If Venezuela is or was a liberal democracy, then the concerns that have been raised by the HRW’s report would be valid. They may be accurate, but they are not valid criticisms, because they must be viewed as a product of their authors, and those are Northern liberals. Not necessarily anti-Chavez folks, per se, and this would be an unfair criticism of HRW, but they are definitely individuals that produced a normative report and pass it off without noting their bias.

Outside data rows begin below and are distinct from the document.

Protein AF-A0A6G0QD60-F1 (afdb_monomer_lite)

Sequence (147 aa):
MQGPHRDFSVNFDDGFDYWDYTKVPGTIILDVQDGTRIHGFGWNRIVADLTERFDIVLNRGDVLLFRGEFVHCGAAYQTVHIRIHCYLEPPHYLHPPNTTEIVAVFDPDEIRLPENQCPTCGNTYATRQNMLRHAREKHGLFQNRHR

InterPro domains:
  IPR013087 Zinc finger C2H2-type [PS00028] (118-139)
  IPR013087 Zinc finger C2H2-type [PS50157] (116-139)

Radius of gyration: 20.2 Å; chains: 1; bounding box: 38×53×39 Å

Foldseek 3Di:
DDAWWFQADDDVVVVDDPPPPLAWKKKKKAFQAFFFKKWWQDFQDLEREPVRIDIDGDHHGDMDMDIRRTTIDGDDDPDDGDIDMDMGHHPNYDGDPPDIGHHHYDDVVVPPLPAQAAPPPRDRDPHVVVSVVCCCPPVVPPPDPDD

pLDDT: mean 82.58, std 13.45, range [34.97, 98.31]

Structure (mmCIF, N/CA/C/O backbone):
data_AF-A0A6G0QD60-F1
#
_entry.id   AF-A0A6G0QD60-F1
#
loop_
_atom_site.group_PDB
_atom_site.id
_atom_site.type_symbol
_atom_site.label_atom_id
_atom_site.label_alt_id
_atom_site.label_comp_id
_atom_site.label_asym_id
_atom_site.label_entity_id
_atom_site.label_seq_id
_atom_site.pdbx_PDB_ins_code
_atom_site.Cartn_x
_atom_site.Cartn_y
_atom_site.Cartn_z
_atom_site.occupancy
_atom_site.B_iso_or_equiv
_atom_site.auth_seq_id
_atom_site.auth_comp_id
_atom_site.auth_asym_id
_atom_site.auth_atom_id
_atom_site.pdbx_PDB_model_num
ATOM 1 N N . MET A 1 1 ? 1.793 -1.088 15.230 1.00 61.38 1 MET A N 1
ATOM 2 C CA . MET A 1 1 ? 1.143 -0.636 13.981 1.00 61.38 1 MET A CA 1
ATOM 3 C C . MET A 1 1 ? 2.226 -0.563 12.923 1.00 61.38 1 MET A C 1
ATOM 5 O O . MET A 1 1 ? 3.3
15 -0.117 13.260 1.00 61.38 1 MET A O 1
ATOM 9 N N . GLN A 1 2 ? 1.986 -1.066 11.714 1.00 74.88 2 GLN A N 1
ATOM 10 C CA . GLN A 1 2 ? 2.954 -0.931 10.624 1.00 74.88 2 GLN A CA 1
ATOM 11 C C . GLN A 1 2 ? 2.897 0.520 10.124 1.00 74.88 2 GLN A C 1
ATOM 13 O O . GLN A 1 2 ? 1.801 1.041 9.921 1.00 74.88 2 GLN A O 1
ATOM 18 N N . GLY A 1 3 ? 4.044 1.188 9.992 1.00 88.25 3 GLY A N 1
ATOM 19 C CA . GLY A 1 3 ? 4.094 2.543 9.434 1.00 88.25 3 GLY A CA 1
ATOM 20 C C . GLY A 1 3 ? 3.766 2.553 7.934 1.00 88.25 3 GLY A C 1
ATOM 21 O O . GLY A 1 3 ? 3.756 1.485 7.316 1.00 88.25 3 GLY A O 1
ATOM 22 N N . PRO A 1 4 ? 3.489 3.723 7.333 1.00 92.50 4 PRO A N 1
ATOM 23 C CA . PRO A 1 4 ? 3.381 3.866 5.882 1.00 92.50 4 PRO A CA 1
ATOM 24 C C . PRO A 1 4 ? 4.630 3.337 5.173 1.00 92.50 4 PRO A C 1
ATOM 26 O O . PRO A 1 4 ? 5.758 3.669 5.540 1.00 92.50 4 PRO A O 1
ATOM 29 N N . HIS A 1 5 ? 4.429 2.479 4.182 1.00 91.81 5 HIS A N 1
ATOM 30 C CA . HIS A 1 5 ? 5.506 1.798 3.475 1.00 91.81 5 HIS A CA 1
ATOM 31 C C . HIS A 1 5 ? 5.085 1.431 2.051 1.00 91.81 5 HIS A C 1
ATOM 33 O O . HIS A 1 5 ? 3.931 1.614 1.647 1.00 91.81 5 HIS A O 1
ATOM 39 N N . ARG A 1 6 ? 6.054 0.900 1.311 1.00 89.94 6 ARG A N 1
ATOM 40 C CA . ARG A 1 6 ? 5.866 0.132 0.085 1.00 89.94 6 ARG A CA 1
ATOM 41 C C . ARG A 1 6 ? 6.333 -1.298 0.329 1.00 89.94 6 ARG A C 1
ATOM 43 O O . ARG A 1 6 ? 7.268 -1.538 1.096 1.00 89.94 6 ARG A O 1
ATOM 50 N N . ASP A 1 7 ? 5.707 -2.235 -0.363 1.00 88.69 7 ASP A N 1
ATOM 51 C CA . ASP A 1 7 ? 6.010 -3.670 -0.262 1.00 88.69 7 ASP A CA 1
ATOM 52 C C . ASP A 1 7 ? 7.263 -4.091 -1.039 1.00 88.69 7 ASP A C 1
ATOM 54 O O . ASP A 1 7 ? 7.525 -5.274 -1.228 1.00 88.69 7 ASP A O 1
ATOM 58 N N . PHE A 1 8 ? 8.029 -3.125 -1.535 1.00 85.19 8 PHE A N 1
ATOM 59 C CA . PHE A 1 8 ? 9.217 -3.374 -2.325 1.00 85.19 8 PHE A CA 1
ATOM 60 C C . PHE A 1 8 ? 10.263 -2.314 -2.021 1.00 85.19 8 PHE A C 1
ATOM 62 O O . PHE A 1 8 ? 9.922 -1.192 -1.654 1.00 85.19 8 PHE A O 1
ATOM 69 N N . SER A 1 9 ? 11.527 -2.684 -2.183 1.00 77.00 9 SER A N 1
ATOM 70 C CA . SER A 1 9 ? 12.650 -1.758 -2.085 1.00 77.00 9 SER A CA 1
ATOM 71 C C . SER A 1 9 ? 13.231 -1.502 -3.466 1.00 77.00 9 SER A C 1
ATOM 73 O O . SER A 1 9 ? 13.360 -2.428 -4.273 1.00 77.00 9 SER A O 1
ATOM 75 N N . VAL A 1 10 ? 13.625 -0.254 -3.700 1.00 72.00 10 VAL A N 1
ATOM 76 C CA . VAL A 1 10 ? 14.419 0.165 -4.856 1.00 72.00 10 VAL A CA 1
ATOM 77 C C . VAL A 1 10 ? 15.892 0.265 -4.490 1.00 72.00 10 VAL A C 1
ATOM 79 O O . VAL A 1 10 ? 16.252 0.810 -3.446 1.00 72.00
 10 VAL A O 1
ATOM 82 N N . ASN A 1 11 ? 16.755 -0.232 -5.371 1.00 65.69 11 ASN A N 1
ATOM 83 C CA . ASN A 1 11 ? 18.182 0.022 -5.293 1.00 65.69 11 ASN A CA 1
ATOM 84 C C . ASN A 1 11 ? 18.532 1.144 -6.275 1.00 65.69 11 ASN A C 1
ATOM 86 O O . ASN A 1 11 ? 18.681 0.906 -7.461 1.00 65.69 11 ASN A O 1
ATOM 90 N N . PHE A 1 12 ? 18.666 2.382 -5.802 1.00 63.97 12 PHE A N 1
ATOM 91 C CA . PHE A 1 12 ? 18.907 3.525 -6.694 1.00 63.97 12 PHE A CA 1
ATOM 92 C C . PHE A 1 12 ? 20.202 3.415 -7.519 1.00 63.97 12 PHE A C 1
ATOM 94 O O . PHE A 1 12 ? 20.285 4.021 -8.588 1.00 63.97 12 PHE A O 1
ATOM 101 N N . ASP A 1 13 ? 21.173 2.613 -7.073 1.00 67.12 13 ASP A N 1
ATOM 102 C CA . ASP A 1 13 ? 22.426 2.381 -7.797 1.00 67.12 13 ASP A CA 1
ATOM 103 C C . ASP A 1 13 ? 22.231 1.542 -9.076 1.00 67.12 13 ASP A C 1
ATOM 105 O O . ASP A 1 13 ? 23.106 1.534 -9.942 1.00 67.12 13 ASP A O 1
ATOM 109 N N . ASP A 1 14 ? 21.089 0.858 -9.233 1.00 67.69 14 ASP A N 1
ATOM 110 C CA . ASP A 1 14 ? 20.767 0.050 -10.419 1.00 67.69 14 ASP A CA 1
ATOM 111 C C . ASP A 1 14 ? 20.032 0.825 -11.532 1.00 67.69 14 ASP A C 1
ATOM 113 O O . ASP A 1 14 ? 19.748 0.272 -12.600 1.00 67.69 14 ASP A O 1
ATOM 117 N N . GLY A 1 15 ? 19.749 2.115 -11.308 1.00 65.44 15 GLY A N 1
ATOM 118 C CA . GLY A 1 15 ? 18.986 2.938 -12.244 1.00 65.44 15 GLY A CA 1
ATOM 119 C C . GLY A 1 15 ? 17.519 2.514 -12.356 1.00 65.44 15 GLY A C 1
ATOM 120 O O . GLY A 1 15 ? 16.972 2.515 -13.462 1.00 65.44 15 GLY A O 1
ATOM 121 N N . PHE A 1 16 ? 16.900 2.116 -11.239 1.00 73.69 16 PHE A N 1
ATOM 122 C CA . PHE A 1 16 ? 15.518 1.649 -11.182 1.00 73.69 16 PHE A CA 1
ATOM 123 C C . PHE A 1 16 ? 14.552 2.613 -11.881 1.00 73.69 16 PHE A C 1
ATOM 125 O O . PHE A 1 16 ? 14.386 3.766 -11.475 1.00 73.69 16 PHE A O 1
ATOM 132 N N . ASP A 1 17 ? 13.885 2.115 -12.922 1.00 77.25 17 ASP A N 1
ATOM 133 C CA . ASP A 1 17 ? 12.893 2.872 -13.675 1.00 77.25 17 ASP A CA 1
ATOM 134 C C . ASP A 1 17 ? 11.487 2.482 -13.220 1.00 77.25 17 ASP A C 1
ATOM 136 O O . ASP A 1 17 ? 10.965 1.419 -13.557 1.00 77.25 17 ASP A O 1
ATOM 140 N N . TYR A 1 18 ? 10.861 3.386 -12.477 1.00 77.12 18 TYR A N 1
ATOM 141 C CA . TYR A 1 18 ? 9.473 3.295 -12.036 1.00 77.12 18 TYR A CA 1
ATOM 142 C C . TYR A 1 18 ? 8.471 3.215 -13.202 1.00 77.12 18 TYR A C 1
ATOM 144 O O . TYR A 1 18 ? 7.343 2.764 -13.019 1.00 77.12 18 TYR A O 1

That is my judgment based on the little bit of the report that I read, and my understanding of the background of the situation.

If you do read their report, keep in mind that they are biased toward liberalism, and that situation does not, nor has it ever existed in the vast majority of Latin America.

Serenely,
Doc

On Sat, Sep 20, 2008 at 4:41 PM, Quentin Lewis wrote:

Doc,

Thanks for the analysis…though I know little about them, I guess I had been thinking of HRW as a fairly progressive organization….I’ll certainly judge them a little more critically from now on. But I think you’re right about the idealistic bourgeois overtones of the term “human rights”, which only makes sense if your rights are neutered of their material conditions, as they are in liberal democracies like ours. I’m reminded of when Marx talks about the concept of freedom in “Capital” and how important it is in democracies, but that what it really means is nothing more than the freedom of the worker to sell his labor power and the freedom of the capitalist to buy it.

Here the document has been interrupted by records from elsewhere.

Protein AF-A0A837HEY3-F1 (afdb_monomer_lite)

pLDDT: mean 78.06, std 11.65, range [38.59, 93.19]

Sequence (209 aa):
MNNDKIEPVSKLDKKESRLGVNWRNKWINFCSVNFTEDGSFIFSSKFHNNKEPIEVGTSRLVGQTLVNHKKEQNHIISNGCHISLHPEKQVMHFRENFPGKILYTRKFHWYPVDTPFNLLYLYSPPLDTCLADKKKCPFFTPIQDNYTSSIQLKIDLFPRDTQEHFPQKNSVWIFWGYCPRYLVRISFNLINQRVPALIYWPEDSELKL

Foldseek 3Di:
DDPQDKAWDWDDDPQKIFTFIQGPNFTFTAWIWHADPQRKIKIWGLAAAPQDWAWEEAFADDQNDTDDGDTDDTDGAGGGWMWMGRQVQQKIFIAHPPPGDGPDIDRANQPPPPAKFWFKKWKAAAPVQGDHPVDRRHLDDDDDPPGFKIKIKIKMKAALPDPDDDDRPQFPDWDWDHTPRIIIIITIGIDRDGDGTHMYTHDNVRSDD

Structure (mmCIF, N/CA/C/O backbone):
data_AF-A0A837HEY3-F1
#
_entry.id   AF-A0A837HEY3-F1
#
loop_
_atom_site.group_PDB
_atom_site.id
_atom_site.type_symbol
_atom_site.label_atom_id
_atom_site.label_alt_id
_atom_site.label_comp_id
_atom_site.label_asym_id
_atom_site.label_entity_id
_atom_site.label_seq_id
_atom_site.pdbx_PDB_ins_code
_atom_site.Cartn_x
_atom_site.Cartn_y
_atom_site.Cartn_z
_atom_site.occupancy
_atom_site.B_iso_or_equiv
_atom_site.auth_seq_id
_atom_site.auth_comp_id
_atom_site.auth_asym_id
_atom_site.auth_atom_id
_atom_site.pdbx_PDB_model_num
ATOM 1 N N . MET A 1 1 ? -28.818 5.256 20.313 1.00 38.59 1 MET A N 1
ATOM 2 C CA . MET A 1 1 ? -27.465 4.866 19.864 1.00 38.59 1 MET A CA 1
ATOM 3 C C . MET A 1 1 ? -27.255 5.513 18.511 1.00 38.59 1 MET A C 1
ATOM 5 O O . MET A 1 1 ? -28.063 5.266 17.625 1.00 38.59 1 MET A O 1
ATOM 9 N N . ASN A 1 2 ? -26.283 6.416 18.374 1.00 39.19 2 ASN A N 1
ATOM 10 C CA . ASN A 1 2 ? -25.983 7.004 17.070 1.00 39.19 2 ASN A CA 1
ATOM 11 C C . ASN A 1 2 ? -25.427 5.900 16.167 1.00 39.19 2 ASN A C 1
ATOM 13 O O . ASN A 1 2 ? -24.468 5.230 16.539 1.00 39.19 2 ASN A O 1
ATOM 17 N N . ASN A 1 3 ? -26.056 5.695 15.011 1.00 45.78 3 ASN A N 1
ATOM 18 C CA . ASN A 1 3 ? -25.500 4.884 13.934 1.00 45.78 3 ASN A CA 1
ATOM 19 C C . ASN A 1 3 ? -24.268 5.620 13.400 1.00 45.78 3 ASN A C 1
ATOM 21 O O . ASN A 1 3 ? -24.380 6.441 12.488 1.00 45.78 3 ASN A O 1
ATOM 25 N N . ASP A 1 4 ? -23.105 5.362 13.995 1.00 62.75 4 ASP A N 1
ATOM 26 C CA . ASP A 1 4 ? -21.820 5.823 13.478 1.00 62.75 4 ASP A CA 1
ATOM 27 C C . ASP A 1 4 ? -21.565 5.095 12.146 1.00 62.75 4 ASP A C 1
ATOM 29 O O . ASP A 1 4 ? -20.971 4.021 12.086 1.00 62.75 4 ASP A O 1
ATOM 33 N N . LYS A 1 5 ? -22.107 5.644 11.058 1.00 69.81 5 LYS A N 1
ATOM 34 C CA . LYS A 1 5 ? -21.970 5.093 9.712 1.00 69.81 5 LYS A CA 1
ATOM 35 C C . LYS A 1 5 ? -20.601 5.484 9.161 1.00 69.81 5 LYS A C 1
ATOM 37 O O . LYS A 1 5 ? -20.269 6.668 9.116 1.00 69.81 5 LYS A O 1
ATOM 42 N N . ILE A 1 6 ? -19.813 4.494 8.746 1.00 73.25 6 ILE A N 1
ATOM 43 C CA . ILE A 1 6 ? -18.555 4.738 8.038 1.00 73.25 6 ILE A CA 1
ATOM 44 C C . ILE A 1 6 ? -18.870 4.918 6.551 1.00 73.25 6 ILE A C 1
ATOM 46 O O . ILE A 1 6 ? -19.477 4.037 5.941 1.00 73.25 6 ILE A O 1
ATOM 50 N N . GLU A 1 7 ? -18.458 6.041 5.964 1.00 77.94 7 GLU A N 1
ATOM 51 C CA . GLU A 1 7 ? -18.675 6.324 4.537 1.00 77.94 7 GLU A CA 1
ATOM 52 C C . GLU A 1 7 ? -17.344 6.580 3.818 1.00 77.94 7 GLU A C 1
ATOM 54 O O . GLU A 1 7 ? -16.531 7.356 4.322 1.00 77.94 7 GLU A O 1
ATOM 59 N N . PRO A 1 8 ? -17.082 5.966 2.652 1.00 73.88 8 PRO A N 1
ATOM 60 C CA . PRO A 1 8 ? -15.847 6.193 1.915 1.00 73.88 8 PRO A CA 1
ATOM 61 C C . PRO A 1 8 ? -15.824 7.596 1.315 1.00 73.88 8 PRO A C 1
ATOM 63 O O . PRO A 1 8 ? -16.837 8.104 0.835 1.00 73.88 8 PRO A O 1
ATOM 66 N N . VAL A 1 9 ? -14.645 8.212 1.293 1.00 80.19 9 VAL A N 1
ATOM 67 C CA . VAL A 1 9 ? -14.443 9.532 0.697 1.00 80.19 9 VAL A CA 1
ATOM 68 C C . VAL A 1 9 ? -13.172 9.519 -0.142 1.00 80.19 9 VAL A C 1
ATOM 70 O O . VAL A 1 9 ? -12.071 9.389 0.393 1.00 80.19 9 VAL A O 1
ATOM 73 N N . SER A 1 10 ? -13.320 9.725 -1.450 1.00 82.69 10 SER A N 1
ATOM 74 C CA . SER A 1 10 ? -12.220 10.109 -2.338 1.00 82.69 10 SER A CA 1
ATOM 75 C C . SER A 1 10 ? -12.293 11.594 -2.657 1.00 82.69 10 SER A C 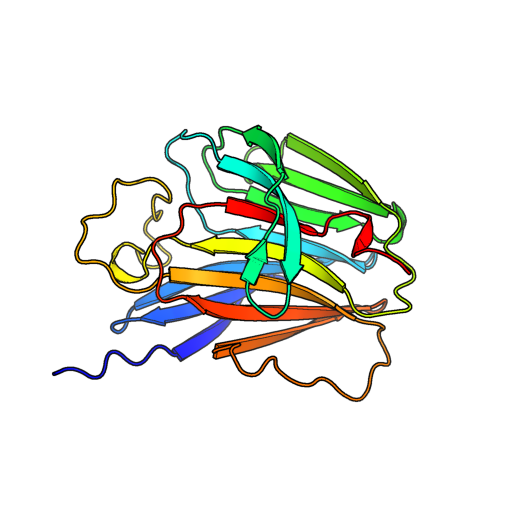1
ATOM 77 O O . SER A 1 10 ? -13.355 12.096 -3.027 1.00 82.69 10 SER A O 1
ATOM 79 N N . LYS A 1 11 ? -11.161 12.293 -2.574 1.00 84.81 11 LYS A N 1
ATOM 80 C CA . LYS A 1 11 ? -11.029 13.674 -3.052 1.00 84.81 11 LYS A CA 1
ATOM 81 C C . LYS A 1 11 ? -9.842 13.775 -3.993 1.00 84.81 11 LYS A C 1
ATOM 83 O O . LYS A 1 11 ? -8.747 13.346 -3.639 1.00 84.81 11 LYS A O 1
ATOM 88 N N . LEU A 1 12 ? -10.054 14.371 -5.160 1.00 82.00 12 LEU A N 1
ATOM 89 C CA . LEU A 1 12 ? -8.958 14.741 -6.043 1.00 82.00 12 LEU A CA 1
ATOM 90 C C . LEU A 1 12 ? -8.326 16.038 -5.522 1.00 82.00 12 LEU A C 1
ATOM 92 O O . LEU A 1 12 ? -9.018 17.038 -5.343 1.00 82.00 12 LEU A O 1
ATOM 96 N N . ASP A 1 13 ? -7.024 16.010 -5.262 1.00 79.62 13 ASP A N 1
ATOM 97 C CA . ASP A 1 13 ? -6.227 17.170 -4.874 1.00 79.62 13 ASP A CA 1
ATOM 98 C C . ASP A 1 13 ? -4.999 17.260 -5.782 1.00 79.62 13 ASP A C 1
ATOM 100 O O . ASP A 1 13 ? -4.081 16.439 -5.715 1.00 79.62 13 ASP A O 1
ATOM 104 N N . LYS A 1 14 ? -4.988 18.261 -6.666 1.00 83.75 14 LYS A N 1
ATOM 105 C CA . LYS A 1 14 ? -3.997 18.393 -7.745 1.00 83.75 14 LYS A CA 1
ATOM 106 C C . LYS A 1 14 ? -3.916 17.102 -8.580 1.00 83.75 14 LYS A C 1
ATOM 108 O O . LYS A 1 14 ? -4.880 16.752 -9.249 1.00 83.75 14 LYS A O 1
ATOM 113 N N . LYS A 1 15 ? -2.764 16.419 -8.561 1.00 81.50 15 LYS A N 1
ATOM 114 C CA . LYS A 1 15 ? -2.501 15.159 -9.278 1.00 81.50 15 LYS A CA 1
ATOM 115 C C . LYS A 1 15 ? -2.659 13.917 -8.386 1.00 81.50 15 LYS A C 1
ATOM 117 O O . LYS A 1 15 ? -2.371 12.813 -8.835 1.00 81.50 15 LYS A O 1
ATOM 122 N N . GLU A 1 16 ? -3.080 14.086 -7.134 1.00 84.81 16 GLU A N 1
ATOM 123 C CA . GLU A 1 16 ? -3.214 13.008 -6.156 1.00 84.81 16 GLU A CA 1
ATOM 124 C C . GLU A 1 16 ? -4.686 12.741 -5.830 1.00 84.81 16 GLU A C 1
ATOM 126 O O . GLU A 1 16 ? -5.463 13.655 -5.556 1.00 84.81 16 GLU A O 1
ATOM 131 N N . SER A 1 17 ? -5.068 11.468 -5.793 1.00 87.81 17 SER A N 1
ATOM 132 C CA . SER A 1 17 ? -6.348 11.042 -5.227 1.00 87.81 17 SER A CA 1
ATOM 133 C C . SER A 1 17 ? -6.153 10.730 -3.749 1.00 87.81 17 SER A C 1
ATOM 135 O O . SER A 1 17 ? -5.463 9.774 -3.402 1.00 87.81 17 SER A O 1
ATOM 137 N N . ARG A 1 18 ? -6.743 11.540 -2.866 1.00 88.44 18 ARG A N 1
ATOM 138 C CA . ARG A 1 18 ? -6.773 11.301 -1.417 1.00 88.44 18 ARG A CA 1
ATOM 139 C C . ARG A 1 18 ? -7.925 10.365 -1.084 1.00 88.44 18 ARG A C 1
ATOM 141 O O . ARG A 1 18 ? -9.063 10.655 -1.453 1.00 88.44 18 ARG A O 1
ATOM 148 N N . LEU A 1 19 ? -7.635 9.283 -0.374 1.00 87.00 19 LEU A N 1
ATOM 149 C CA . LEU A 1 19 ? -8.590 8.240 -0.016 1.00 87.00 19 LEU A CA 1
ATOM 150 C C . LEU A 1 19 ? -8.708 8.141 1.505 1.00 87.00 19 LEU A C 1
ATOM 152 O O . LEU A 1 19 ? -7.719 8.076 2.240 1.00 87.00 19 LEU A O 1
ATOM 156 N N . GLY A 1 20 ? -9.946 8.137 1.981 1.00 84.62 20 GLY A N 1
ATOM 157 C CA . GLY A 1 20 ? -10.258 8.144 3.398 1.00 84.62 20 GLY A CA 1
ATOM 158 C C . GLY A 1 20 ? -11.691 7.723 3.682 1.00 84.62 20 GLY A C 1
ATOM 159 O O . GLY A 1 20 ? -12.405 7.249 2.799 1.00 84.62 20 GLY A O 1
ATOM 160 N N . VAL A 1 21 ? -12.116 7.940 4.922 1.00 82.12 21 VAL A N 1
ATOM 161 C CA . VAL A 1 21 ? -13.482 7.663 5.379 1.00 82.12 21 VAL A CA 1
ATOM 162 C C . VAL A 1 21 ? -14.038 8.833 6.176 1.00 82.12 21 VAL A C 1
ATOM 164 O O . VAL A 1 21 ? -13.293 9.564 6.824 1.00 82.12 21 VAL A O 1
ATOM 167 N N . ASN A 1 22 ? -15.353 8.997 6.164 1.00 81.94 22 ASN A N 1
ATOM 168 C CA . ASN A 1 22 ? -16.073 9.737 7.183 1.00 81.94 22 ASN A CA 1
ATOM 169 C C . ASN A 1 22 ? -16.368 8.797 8.353 1.00 81.94 22 ASN A C 1
ATOM 171 O O . ASN A 1 22 ? -17.010 7.766 8.177 1.00 81.94 22 ASN A O 1
ATOM 175 N N . TRP A 1 23 ? -15.917 9.176 9.545 1.00 80.31 23 TRP A N 1
ATOM 176 C CA . TRP A 1 23 ? -16.220 8.511 10.810 1.00 80.31 23 TRP A CA 1
ATOM 177 C C . TRP A 1 23 ? -16.641 9.567 11.826 1.00 80.31 23 TRP A C 1
ATOM 179 O O . TRP A 1 23 ? -15.921 10.548 12.020 1.00 80.31 23 TRP A O 1
ATOM 189 N N . ARG A 1 24 ? -17.814 9.411 12.454 1.00 80.38 24 ARG A N 1
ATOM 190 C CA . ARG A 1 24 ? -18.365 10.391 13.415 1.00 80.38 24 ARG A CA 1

I never bother anymore to read any news item from western sources about Venezuela for exactly these reasons, and I guess I shouldn’t have been so taken in with this one. It always makes me laugh to see elite western liberals and conservatives unite in their condemnation of Chavez whenever the government would crack down on newspapers or something…nothing like a good old red scare to unite seeming political “opposites”. As long as he keeps giving land back to the poor dark-skinned people from whom it was violently taken, I’ll give him a lot more leeway to censor whatever the hell he wants.

Cheers,
Quentin

As a short commentary:
I have been rather critical of Chavez lately. But as I mentioned, I am not critical for the reason many others are. I am not saying he should act more like a liberal. Nor am I saying that he is not going far enough. But he could bring in socialism democratically. He had the political capital to do it. But he opted to take the traditional route. In this case, I have to say I support his ends, but not his means.